What you have to do: Please keep to the lines below from the one with "ATOM 127 O O" through the one with "ATOM 132 C CA", and restate them word for word, ends included.

(Data excerpts)
==*==
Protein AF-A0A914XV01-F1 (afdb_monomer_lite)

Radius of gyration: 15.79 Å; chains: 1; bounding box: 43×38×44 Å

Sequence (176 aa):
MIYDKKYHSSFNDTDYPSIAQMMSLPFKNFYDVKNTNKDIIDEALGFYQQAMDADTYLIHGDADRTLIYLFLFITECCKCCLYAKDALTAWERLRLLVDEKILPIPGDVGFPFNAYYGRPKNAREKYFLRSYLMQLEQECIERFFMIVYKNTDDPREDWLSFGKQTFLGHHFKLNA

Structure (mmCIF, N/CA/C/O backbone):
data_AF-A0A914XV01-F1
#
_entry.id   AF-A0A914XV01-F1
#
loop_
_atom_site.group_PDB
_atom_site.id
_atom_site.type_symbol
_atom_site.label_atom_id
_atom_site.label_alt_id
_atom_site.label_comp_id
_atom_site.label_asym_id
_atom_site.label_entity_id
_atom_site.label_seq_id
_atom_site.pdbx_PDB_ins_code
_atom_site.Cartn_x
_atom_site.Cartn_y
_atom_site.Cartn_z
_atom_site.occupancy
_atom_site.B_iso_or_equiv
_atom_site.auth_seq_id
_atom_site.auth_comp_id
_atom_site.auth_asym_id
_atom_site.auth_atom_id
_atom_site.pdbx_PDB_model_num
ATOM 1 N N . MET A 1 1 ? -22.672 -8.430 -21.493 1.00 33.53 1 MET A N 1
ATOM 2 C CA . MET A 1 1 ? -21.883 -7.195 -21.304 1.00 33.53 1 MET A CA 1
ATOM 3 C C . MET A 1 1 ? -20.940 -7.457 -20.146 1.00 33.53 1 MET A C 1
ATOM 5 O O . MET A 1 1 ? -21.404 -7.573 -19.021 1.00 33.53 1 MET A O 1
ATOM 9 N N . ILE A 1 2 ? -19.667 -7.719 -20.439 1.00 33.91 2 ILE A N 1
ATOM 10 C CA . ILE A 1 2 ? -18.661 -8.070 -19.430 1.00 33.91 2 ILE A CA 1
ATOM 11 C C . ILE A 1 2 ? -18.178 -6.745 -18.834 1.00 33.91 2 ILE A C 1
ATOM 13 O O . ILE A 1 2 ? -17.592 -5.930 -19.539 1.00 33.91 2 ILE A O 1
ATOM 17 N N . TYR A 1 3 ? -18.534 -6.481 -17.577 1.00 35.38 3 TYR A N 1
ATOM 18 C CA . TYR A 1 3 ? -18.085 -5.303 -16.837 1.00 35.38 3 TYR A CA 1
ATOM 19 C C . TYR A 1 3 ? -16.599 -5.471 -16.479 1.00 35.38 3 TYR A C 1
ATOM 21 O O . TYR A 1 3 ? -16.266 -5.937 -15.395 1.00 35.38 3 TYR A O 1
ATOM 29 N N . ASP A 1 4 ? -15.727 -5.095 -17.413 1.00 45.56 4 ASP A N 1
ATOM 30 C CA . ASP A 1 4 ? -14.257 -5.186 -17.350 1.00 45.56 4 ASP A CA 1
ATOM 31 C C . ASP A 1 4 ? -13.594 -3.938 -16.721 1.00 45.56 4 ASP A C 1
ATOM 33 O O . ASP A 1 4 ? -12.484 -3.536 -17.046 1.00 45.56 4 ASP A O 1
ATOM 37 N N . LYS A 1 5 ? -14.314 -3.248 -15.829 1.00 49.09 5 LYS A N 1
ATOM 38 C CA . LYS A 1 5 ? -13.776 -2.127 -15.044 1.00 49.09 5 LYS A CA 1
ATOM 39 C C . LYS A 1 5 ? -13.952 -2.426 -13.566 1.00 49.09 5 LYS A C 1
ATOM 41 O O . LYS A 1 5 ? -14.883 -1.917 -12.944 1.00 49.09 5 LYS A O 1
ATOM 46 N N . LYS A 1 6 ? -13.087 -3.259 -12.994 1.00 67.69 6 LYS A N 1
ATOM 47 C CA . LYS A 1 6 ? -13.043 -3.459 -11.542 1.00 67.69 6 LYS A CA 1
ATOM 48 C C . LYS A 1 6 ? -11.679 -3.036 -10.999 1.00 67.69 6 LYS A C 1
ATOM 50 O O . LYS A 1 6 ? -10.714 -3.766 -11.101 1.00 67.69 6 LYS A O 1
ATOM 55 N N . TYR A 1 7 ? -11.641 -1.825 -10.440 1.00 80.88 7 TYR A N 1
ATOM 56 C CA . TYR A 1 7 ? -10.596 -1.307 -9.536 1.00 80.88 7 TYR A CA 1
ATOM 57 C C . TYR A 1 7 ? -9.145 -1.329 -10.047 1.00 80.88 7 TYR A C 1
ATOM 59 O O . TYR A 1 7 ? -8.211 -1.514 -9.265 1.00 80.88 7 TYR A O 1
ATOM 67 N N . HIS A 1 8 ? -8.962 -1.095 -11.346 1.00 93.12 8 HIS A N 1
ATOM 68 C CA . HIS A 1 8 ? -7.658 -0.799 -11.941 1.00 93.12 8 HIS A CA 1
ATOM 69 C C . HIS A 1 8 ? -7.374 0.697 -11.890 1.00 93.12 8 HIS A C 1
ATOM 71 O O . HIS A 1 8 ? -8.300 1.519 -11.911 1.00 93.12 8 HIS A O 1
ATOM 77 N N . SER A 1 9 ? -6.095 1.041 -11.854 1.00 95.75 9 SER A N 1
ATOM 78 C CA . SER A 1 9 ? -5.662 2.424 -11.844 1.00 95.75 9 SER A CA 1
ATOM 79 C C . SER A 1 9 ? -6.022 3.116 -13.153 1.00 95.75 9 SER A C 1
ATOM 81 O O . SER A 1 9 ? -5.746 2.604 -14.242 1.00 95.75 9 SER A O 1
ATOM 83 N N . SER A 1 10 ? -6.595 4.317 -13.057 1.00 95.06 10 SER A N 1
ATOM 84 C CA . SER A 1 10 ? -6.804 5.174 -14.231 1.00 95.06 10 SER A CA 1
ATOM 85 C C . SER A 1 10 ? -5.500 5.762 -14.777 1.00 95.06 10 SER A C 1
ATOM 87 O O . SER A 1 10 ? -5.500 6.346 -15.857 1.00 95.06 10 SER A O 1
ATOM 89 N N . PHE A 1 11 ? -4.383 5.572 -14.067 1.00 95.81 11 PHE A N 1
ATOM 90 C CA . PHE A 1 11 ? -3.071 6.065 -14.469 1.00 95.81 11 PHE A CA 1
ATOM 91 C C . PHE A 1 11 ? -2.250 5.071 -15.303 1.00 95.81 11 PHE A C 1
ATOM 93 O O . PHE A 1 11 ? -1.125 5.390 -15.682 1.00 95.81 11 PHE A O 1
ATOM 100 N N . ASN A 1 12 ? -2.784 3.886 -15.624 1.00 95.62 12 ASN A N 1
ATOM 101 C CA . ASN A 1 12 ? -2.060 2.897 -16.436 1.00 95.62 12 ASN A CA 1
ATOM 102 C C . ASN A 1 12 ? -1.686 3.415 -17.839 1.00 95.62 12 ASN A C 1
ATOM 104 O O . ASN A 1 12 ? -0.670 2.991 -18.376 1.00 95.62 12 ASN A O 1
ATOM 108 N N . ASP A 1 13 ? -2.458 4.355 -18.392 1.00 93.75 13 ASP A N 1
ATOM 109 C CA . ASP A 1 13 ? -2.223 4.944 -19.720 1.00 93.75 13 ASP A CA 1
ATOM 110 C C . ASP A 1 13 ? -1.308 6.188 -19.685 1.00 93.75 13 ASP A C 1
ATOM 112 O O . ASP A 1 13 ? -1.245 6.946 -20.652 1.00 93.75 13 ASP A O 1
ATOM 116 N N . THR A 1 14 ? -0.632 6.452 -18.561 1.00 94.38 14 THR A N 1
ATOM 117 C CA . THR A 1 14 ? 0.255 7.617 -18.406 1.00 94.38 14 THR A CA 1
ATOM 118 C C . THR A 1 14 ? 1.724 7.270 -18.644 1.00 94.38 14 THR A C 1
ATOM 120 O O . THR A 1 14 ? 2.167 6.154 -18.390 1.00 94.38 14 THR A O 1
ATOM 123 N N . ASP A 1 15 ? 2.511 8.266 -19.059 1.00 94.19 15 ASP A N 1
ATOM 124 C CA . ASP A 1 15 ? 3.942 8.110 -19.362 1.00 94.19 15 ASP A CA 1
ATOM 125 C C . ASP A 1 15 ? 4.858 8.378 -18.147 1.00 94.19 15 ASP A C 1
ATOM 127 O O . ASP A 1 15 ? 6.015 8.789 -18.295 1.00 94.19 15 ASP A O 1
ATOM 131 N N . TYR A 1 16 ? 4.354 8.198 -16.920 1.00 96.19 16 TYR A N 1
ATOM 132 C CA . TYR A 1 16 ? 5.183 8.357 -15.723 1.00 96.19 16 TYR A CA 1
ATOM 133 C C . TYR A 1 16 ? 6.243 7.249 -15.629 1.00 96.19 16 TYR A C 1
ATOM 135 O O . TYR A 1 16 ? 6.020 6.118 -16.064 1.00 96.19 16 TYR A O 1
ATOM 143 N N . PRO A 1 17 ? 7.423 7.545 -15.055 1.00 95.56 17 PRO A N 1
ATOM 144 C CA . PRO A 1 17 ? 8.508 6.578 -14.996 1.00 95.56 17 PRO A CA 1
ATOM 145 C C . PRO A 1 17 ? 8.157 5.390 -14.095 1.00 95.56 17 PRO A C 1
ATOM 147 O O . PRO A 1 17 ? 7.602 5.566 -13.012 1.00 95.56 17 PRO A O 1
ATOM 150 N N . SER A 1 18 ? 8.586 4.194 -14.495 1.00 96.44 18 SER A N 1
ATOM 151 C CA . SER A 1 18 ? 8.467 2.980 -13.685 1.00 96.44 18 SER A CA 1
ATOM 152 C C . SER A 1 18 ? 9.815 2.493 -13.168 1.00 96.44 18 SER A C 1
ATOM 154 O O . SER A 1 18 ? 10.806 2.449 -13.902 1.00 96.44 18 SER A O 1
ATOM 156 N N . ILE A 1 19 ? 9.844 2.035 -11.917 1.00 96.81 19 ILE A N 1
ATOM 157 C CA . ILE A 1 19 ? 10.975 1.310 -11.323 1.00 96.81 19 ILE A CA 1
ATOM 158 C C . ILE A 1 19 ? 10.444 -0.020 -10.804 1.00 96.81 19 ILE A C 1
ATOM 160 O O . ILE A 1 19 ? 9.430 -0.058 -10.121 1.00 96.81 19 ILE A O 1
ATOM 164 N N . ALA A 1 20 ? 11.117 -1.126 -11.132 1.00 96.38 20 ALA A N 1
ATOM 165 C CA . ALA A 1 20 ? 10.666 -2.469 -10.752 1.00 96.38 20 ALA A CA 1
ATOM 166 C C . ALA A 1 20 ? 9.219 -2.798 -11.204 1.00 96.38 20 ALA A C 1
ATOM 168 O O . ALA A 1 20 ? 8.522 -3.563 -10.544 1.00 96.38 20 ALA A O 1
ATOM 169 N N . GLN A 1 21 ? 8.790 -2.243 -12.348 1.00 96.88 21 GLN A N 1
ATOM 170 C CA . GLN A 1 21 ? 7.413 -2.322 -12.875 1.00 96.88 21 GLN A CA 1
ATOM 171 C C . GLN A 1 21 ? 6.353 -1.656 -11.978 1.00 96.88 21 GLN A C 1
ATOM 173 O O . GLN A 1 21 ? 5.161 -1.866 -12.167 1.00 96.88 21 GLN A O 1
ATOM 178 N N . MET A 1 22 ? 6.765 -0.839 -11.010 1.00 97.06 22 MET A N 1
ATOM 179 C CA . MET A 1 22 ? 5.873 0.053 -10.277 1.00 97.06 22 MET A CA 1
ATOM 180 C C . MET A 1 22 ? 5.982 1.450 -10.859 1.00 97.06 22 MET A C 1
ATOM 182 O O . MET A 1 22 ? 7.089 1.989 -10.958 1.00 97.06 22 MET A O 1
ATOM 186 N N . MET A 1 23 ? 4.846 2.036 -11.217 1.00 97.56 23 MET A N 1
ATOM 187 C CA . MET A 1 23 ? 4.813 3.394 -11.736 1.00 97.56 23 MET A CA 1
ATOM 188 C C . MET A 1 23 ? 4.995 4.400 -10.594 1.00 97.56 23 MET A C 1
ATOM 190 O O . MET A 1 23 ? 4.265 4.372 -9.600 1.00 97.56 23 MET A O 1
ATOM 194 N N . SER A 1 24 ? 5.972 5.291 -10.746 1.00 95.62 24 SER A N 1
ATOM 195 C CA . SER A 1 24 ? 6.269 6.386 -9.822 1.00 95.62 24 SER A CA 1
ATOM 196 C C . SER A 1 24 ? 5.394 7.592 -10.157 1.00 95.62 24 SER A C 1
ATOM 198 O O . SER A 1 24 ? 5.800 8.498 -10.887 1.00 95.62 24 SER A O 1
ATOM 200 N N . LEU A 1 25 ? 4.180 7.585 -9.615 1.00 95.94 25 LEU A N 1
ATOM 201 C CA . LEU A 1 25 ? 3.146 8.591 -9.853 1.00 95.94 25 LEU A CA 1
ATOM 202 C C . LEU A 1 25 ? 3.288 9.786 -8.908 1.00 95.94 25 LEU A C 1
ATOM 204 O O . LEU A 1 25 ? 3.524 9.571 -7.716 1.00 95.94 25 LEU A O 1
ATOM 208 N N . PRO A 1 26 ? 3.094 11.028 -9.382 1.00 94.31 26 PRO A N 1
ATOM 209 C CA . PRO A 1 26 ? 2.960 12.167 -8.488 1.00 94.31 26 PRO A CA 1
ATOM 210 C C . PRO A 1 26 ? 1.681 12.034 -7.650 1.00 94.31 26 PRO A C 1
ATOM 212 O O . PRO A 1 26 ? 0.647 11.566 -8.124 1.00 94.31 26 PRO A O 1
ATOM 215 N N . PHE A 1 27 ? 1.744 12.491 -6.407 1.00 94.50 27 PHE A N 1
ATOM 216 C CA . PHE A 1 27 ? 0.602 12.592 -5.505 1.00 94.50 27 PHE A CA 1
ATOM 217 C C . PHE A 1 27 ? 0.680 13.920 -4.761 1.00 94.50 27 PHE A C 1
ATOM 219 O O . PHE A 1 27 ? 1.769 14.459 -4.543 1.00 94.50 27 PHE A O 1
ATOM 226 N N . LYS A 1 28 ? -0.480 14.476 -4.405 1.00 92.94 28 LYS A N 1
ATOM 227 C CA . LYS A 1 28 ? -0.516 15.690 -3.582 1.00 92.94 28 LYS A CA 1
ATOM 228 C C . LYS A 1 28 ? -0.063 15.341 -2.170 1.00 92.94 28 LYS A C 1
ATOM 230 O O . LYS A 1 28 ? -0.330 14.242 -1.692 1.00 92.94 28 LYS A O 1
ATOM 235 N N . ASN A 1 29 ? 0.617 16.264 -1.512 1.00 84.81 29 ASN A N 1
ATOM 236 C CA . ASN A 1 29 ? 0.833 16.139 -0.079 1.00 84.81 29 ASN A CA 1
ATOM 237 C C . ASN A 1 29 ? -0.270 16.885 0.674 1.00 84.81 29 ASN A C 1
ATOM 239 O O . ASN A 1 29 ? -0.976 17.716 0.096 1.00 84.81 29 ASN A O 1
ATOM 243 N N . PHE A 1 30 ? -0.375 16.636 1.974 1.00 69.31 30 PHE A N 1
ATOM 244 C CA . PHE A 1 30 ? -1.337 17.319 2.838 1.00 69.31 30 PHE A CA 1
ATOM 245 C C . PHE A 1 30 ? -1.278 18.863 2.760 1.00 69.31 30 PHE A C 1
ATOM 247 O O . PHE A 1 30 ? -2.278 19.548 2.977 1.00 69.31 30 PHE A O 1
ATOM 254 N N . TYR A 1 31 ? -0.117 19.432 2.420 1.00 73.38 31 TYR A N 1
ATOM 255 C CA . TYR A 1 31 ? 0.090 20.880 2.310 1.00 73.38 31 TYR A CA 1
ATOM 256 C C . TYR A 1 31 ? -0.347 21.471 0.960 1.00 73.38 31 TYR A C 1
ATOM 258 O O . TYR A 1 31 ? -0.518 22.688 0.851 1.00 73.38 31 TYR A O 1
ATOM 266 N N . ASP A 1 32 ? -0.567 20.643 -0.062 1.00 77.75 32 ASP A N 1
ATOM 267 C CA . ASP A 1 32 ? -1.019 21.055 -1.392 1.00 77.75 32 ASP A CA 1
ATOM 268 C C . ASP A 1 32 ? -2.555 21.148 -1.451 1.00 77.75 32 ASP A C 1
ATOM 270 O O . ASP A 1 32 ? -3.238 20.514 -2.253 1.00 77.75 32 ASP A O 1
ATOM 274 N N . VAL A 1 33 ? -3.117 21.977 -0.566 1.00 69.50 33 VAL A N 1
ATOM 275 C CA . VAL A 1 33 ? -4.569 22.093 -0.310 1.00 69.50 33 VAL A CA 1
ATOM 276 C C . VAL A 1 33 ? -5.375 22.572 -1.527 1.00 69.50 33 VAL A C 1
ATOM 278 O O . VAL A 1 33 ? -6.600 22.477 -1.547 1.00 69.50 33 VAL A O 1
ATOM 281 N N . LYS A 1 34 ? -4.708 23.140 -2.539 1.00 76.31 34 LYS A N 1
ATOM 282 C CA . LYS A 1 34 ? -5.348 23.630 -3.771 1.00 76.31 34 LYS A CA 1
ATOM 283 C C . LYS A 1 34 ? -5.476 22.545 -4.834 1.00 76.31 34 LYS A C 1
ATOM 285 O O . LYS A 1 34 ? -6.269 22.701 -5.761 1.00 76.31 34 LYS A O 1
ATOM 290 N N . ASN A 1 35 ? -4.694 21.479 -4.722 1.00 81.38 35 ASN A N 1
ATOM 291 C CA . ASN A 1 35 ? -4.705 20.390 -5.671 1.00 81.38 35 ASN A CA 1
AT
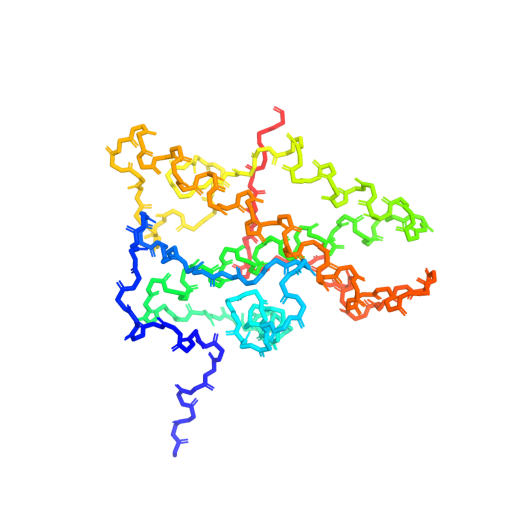OM 292 C C . ASN A 1 35 ? -5.822 19.411 -5.310 1.00 81.38 35 ASN A C 1
ATOM 294 O O . ASN A 1 35 ? -5.701 18.588 -4.410 1.00 81.38 35 ASN A O 1
ATOM 298 N N . THR A 1 36 ? -6.943 19.521 -6.015 1.00 80.31 36 THR A N 1
ATOM 299 C CA . THR A 1 36 ? -8.102 18.636 -5.842 1.00 80.31 36 THR A CA 1
ATOM 300 C C . THR A 1 36 ? -8.085 17.455 -6.808 1.00 80.31 36 THR A C 1
ATOM 302 O O . THR A 1 36 ? -9.036 16.672 -6.837 1.00 80.31 36 THR A O 1
ATOM 305 N N . ASN A 1 37 ? -7.020 17.310 -7.605 1.00 88.38 37 ASN A N 1
ATOM 306 C CA . ASN A 1 37 ? -6.914 16.206 -8.543 1.00 88.38 37 ASN A CA 1
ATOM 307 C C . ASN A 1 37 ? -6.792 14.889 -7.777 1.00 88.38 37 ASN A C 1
==*==
Response to the exercise:
ATOM 127 O O . ASP A 1 15 ? 6.015 8.789 -18.295 1.00 94.19 15 ASP A O 1
ATOM 131 N N . TYR A 1 16 ? 4.354 8.198 -16.920 1.00 96.19 16 TYR A N 1
ATOM 132 C CA . TYR A 1 16 ? 5.183 8.357 -15.723 1.00 96.19 16 TYR A CA 1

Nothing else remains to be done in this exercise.